Whis­tle-blow­ing pays off

Fraud set­tle­ments bring in $2.5 bil­lion for feds

Modern Healthcare - - The Week In Healthcare - Gregg Blesch

See? We mean it. Tony West, as­sis­tant at­tor­ney gen­eral at the U.S. Jus­tice Depart­ment’s civil di­vi­sion, de­liv­ered that mes­sage last week when he an­nounced the govern­ment’s biggest-ever take from health­care cases un­der the False Claims Act: $2.5 bil­lion.

Since the early days of the Obama ad­min­is­tra­tion, the Jus­tice Depart­ment and HHS have promised they would ded­i­cate more money, man­power and at­ten­tion to find­ing and pun­ish­ing com­pa­nies, or­ga­ni­za­tions and peo­ple who rip off fed­eral health­care pro­grams.
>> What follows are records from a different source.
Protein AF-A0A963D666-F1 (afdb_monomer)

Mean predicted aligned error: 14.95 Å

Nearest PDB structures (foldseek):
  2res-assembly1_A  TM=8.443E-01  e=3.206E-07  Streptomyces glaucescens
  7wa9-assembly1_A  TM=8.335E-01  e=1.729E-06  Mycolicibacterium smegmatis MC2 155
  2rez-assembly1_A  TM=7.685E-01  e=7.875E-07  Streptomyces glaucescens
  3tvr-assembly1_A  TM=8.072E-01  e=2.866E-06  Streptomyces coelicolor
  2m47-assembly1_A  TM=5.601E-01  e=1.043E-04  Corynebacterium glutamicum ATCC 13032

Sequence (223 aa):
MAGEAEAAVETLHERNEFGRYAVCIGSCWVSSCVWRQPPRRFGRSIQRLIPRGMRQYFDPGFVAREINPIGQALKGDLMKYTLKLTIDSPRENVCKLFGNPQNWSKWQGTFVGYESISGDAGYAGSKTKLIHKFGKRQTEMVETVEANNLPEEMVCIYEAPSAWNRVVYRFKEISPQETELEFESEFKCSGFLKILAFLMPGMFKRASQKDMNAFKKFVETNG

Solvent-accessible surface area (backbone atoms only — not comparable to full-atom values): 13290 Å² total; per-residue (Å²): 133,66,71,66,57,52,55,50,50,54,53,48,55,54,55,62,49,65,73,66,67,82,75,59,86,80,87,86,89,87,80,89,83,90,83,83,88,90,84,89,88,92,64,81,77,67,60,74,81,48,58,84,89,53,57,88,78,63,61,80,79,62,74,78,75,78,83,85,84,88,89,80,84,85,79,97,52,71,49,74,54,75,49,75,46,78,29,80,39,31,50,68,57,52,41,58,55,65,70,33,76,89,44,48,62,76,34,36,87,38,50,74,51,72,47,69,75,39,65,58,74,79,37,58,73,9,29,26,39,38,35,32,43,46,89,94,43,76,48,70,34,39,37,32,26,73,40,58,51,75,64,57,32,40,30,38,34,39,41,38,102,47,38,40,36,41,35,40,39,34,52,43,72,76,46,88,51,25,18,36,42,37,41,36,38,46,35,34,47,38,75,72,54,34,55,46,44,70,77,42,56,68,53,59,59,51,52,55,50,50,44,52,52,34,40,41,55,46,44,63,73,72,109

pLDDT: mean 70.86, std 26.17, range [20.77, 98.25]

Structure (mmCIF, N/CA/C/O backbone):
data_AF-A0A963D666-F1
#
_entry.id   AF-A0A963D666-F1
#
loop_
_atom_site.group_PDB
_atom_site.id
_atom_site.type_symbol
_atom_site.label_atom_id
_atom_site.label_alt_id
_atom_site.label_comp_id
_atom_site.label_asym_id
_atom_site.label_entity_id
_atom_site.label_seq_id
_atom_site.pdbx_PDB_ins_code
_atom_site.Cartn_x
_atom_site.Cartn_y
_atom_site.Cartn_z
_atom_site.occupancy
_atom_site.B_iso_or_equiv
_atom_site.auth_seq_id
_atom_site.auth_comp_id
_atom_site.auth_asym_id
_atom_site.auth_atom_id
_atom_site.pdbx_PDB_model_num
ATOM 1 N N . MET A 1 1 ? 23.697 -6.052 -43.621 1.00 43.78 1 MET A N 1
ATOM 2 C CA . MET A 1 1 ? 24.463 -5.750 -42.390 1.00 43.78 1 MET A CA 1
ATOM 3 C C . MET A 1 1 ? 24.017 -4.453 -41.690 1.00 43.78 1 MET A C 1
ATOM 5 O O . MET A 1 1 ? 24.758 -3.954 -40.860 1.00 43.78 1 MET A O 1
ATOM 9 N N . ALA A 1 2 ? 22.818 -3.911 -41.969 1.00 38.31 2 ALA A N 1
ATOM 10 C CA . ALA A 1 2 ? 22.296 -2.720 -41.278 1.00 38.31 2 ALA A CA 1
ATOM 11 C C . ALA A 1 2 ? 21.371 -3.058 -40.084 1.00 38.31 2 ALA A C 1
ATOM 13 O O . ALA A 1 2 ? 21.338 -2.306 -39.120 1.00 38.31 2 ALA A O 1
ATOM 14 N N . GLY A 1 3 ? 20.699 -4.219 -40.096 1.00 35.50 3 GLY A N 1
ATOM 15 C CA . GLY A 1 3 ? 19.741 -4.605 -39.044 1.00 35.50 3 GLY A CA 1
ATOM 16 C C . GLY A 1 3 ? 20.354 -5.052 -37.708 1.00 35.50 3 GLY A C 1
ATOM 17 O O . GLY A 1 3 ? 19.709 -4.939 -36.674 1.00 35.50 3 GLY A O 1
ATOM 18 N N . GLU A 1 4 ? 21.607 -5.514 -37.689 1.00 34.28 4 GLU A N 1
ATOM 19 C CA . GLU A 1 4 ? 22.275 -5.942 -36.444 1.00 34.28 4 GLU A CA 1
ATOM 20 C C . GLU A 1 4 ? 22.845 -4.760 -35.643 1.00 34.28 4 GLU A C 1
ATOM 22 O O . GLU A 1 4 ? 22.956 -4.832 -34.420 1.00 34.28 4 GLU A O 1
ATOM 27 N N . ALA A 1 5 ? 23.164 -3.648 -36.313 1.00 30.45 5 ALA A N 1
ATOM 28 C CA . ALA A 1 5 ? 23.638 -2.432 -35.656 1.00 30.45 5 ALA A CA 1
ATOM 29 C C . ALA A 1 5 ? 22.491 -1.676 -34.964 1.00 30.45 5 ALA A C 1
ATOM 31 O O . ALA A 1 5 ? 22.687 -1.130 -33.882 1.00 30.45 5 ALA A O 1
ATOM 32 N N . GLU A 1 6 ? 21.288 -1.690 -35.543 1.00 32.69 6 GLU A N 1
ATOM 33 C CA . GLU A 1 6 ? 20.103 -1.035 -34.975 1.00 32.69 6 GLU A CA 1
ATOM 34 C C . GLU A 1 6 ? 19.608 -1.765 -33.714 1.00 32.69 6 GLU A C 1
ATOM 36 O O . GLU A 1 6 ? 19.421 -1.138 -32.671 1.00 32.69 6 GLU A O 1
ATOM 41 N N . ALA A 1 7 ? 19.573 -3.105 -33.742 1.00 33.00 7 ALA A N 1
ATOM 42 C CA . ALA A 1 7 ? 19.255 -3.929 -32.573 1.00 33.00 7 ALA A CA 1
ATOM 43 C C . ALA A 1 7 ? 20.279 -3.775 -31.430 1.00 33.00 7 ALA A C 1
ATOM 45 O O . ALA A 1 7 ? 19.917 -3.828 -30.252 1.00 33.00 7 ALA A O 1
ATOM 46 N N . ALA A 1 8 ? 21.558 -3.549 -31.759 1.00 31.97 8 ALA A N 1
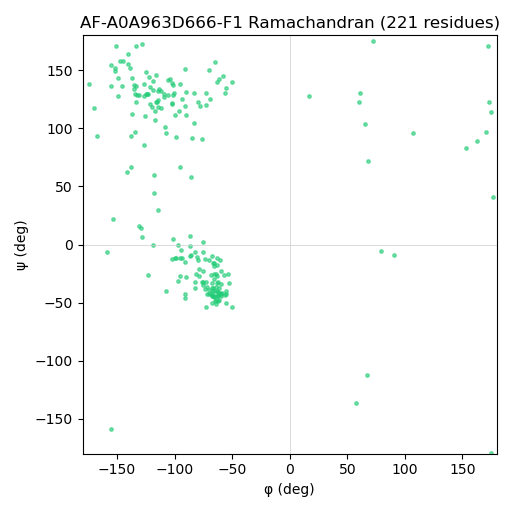ATOM 47 C CA . ALA A 1 8 ? 22.614 -3.293 -30.778 1.00 31.97 8 ALA A CA 1
ATOM 48 C C . ALA A 1 8 ? 22.507 -1.896 -30.138 1.00 31.97 8 ALA A C 1
ATOM 50 O O . ALA A 1 8 ? 22.842 -1.732 -28.964 1.00 31.97 8 ALA A O 1
ATOM 51 N N . VAL A 1 9 ? 22.023 -0.891 -30.876 1.00 30.98 9 VAL A N 1
ATOM 52 C CA . VAL A 1 9 ? 21.775 0.461 -30.347 1.00 30.98 9 VAL A CA 1
ATOM 53 C C . VAL A 1 9 ? 20.541 0.475 -29.441 1.00 30.98 9 VAL A C 1
ATOM 55 O O . VAL A 1 9 ? 20.589 1.095 -28.379 1.00 30.98 9 VAL A O 1
ATOM 58 N N . GLU A 1 10 ? 19.490 -0.276 -29.780 1.00 30.58 10 GLU A N 1
ATOM 59 C CA . GLU A 1 10 ? 18.282 -0.413 -28.953 1.00 30.58 10 GLU A CA 1
ATOM 60 C C . GLU A 1 10 ? 18.578 -1.152 -27.632 1.00 30.58 10 GLU A C 1
ATOM 62 O O . GLU A 1 10 ? 18.271 -0.649 -26.549 1.00 30.58 10 GLU A O 1
ATOM 67 N N . THR A 1 11 ? 19.342 -2.252 -27.679 1.00 31.05 11 THR A N 1
ATOM 68 C CA . THR A 1 11 ? 19.813 -2.941 -26.459 1.00 31.05 11 THR A CA 1
ATOM 69 C C . THR A 1 11 ? 20.832 -2.132 -25.649 1.00 31.05 11 THR A C 1
ATOM 71 O O . THR A 1 11 ? 20.929 -2.315 -24.433 1.00 31.05 11 THR A O 1
ATOM 74 N N . LEU A 1 12 ? 21.598 -1.221 -26.262 1.00 28.00 12 LEU A N 1
ATOM 75 C CA . LEU A 1 12 ? 22.465 -0.283 -25.534 1.00 28.00 12 LEU A CA 1
ATOM 76 C C . LEU A 1 12 ? 21.668 0.848 -24.869 1.00 28.00 12 LEU A C 1
ATOM 78 O O . LEU A 1 12 ? 22.053 1.298 -23.785 1.00 28.00 12 LEU A O 1
ATOM 82 N N . HIS A 1 13 ? 20.552 1.274 -25.463 1.00 30.52 13 HIS A N 1
ATOM 83 C CA . HIS A 1 13 ? 19.643 2.241 -24.851 1.00 30.52 13 HIS A CA 1
ATOM 84 C C . HIS A 1 1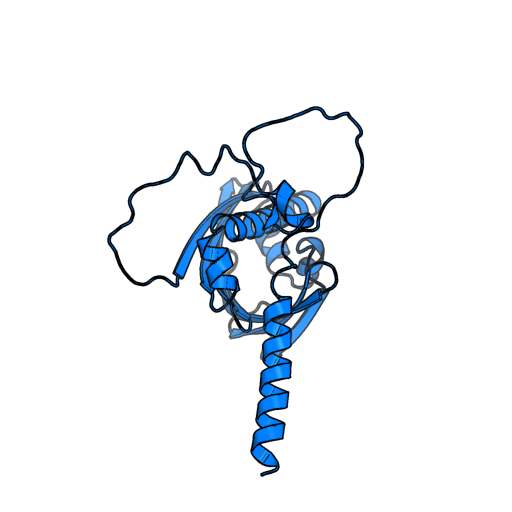3 ? 18.900 1.626 -23.653 1.00 30.52 13 HIS A C 1
ATOM 86 O O . HIS A 1 13 ? 18.834 2.261 -22.598 1.00 30.52 13 HIS A O 1
ATOM 92 N N . GLU A 1 14 ? 18.485 0.357 -23.749 1.00 31.28 14 GLU A N 1
ATOM 93 C CA . GLU A 1 14 ? 17.950 -0.414 -22.617 1.00 31.28 14 GLU A CA 1
ATOM 94 C C . GLU A 1 14 ? 19.018 -0.666 -21.538 1.00 31.28 14 GLU A C 1
ATOM 96 O O . GLU A 1 14 ? 18.788 -0.416 -20.353 1.00 31.28 14 GLU A O 1
ATOM 101 N N . ARG A 1 15 ? 20.247 -1.060 -21.909 1.00 31.70 15 ARG A N 1
ATOM 102 C CA . ARG A 1 15 ? 21.357 -1.257 -20.949 1.00 31.70 15 ARG A CA 1
ATOM 103 C C . ARG A 1 15 ? 21.770 0.028 -20.222 1.00 31.70 15 ARG A C 1
ATOM 105 O O . ARG A 1 15 ? 22.226 -0.048 -19.078 1.00 31.70 15 ARG A O 1
ATOM 112 N N . ASN A 1 16 ? 21.563 1.200 -20.824 1.00 28.53 16 ASN A N 1
ATOM 113 C CA . ASN A 1 16 ? 21.795 2.496 -20.181 1.00 28.53 16 ASN A CA 1
ATOM 114 C C . ASN A 1 16 ? 20.651 2.955 -19.259 1.00 28.53 16 ASN A C 1
ATOM 116 O O . ASN A 1 16 ? 20.858 3.874 -18.459 1.00 28.53 16 ASN A O 1
ATOM 120 N N . GLU A 1 17 ? 19.491 2.295 -19.282 1.00 33.41 17 GLU A N 1
ATOM 121 C CA . GLU A 1 17 ? 18.464 2.444 -18.245 1.00 33.41 17 GLU A CA 1
ATOM 122 C C . GLU A 1 17 ? 18.751 1.571 -17.017 1.00 33.41 17 GLU A C 1
ATOM 124 O O . GLU A 1 17 ? 18.526 2.003 -15.886 1.00 33.41 17 GLU A O 1
ATOM 129 N N . PHE A 1 18 ? 19.371 0.400 -17.188 1.00 30.25 18 PHE A N 1
ATOM 130 C CA . PHE A 1 18 ? 19.682 -0.511 -16.075 1.00 30.25 18 PHE A CA 1
ATOM 131 C C . PHE A 1 18 ? 20.717 0.045 -15.075 1.00 30.25 18 PHE A C 1
ATOM 133 O O . PHE A 1 18 ? 20.619 -0.210 -13.873 1.00 30.25 18 PHE A O 1
ATOM 140 N N . GLY A 1 19 ? 21.644 0.903 -15.518 1.00 26.41 19 GLY A N 1
ATOM 141 C CA . GLY A 1 19 ? 22.537 1.676 -14.635 1.00 26.41 19 GLY A CA 1
ATOM 142 C C . GLY A 1 19 ? 21.862 2.861 -13.919 1.00 26.41 19 GLY A C 1
ATOM 143 O O . GLY A 1 19 ? 22.472 3.505 -13.060 1.00 26.41 19 GLY A O 1
ATOM 144 N N . ARG A 1 20 ? 20.597 3.168 -14.242 1.00 35.69 20 ARG A N 1
ATOM 145 C CA . ARG A 1 20 ? 19.819 4.301 -13.707 1.00 35.69 20 ARG A CA 1
ATOM 146 C C . ARG A 1 20 ? 18.813 3.906 -12.619 1.00 35.69 20 ARG A C 1
ATOM 148 O O . ARG A 1 20 ? 18.147 4.782 -12.077 1.00 35.69 20 ARG A O 1
ATOM 155 N N . TYR A 1 21 ? 18.785 2.651 -12.181 1.00 32.41 21 TYR A N 1
ATOM 156 C CA . TYR A 1 21 ? 17.986 2.220 -11.022 1.00 32.41 21 TYR A CA 1
ATOM 157 C C . TYR A 1 21 ? 18.772 2.236 -9.692 1.00 32.41 21 TYR A C 1
ATOM 159 O O . TYR A 1 21 ? 18.184 2.225 -8.614 1.00 32.41 21 TYR A O 1
ATOM 167 N N . ALA A 1 22 ? 20.102 2.388 -9.734 1.00 27.12 22 ALA A N 1
ATOM 168 C CA . ALA A 1 22 ? 20.987 2.215 -8.574 1.00 27.12 22 ALA A CA 1
ATOM 169 C C . ALA A 1 22 ? 21.208 3.440 -7.656 1.00 27.12 22 ALA A C 1
ATOM 171 O O . ALA A 1 22 ? 22.048 3.390 -6.758 1.00 27.12 22 ALA A O 1
ATOM 172 N N . VAL A 1 23 ? 20.484 4.552 -7.851 1.00 27.20 23 VAL A N 1
ATOM 173 C CA . VAL A 1 23 ? 20.699 5.809 -7.083 1.00 27.20 23 VAL A CA 1
ATOM 174 C C . VAL A 1 23 ? 19.410 6.373 -6.457 1.00 27.20 23 VAL A C 1
ATOM 176 O O . VAL A 1 23 ? 19.425 7.444 -5.866 1.00 27.20 23 VAL A O 1
ATOM 179 N N . CYS A 1 24 ? 18.282 5.664 -6.518 1.00 29.55 24 CYS A N 1
ATOM 180 C CA . CYS A 1 24 ? 16.976 6.256 -6.187 1.00 29.55 24 CYS A CA 1
ATOM 181 C C . CYS A 1 24 ? 16.283 5.681 -4.944 1.00 29.55 24 CYS A C 1
ATOM 183 O O . CYS A 1 24 ? 15.064 5.745 -4.843 1.00 29.55 24 CYS A O 1
ATOM 185 N N . ILE A 1 25 ? 17.049 5.211 -3.954 1.00 25.23 25 ILE A N 1
ATOM 186 C CA . ILE A 1 25 ? 16.542 4.951 -2.598 1.00 25.23 25 ILE A CA 1
ATOM 187 C C . ILE A 1 25 ? 17.442 5.690 -1.610 1.00 25.23 25 ILE A C 1
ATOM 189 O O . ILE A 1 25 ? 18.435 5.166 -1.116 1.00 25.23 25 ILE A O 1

“If you break the law, if you try to cheat tax­pay­ers out of pub­lic funds, if you try to mar­ket drugs out­side of what the FDA has said is safe and ef­fec­tive, we will hold you ac­count­able,” West said in a con­ver­sa­tion with re­porters last week about the fis­cal 2010 yield from False Claims Act set­tle­ments and judg­ments.

Fis­cal 2010’s record tally is in­ter­est­ing for what it omits, as well as for its mag­ni­tude, said Pa­trick Burns, spokesman for Tax­pay­ers Against Fraud Ed­u­ca­tion Fund. The Washington-based ad­vo­cacy group rep­re­sents whis­tle-blow­ers and their lawyers whose suits trig­ger the bulk of in­ves­ti­ga­tions un­der the fraud-fight­ing law.

The num­ber does not, for ex­am­ple, in­clude hun­dreds of mil­lions of dol­lars the Jus­tice Depart­ment se­cured in crim­i­nal penal­ties. The fis­cal 2010 health­care tally was fat­tened with a few mas­sive set­tle­ments from phar­ma­ceu­ti­cal com­pa­nies ac­cused of il­le­gally mar­ket­ing their prod­ucts. The biggest con­trib­u­tor was Pfizer, which paid the U.S. $669 mil­lion in a False Claims Act set­tle­ment, but also $1.3 bil­lion in crim­i­nal fines and for­fei­ture.

“If no­body’s go­ing to go to jail, all you re­ally did here was cheat the whis­tle-blow­ers,” Burns said, ar­gu­ing that a com­pany’s crim­i­nal guilty plea does lit­tle to de­ter wrong­do­ing in the in­dus­try.

West said the govern­ment is in­deed set­ting its sights on ex­ec­u­tives whose or­ga­ni­za­tions com­mit fraud on their watch. He pointed to a re­cent pub­li­ca­tion by HHS’ in­spec­tor gen­eral’s of­fice spell­ing out the cir­cum­stances in which the agency would seek to ex­clude them from par­tic­i­pat­ing in Medi­care and Med­i­caid.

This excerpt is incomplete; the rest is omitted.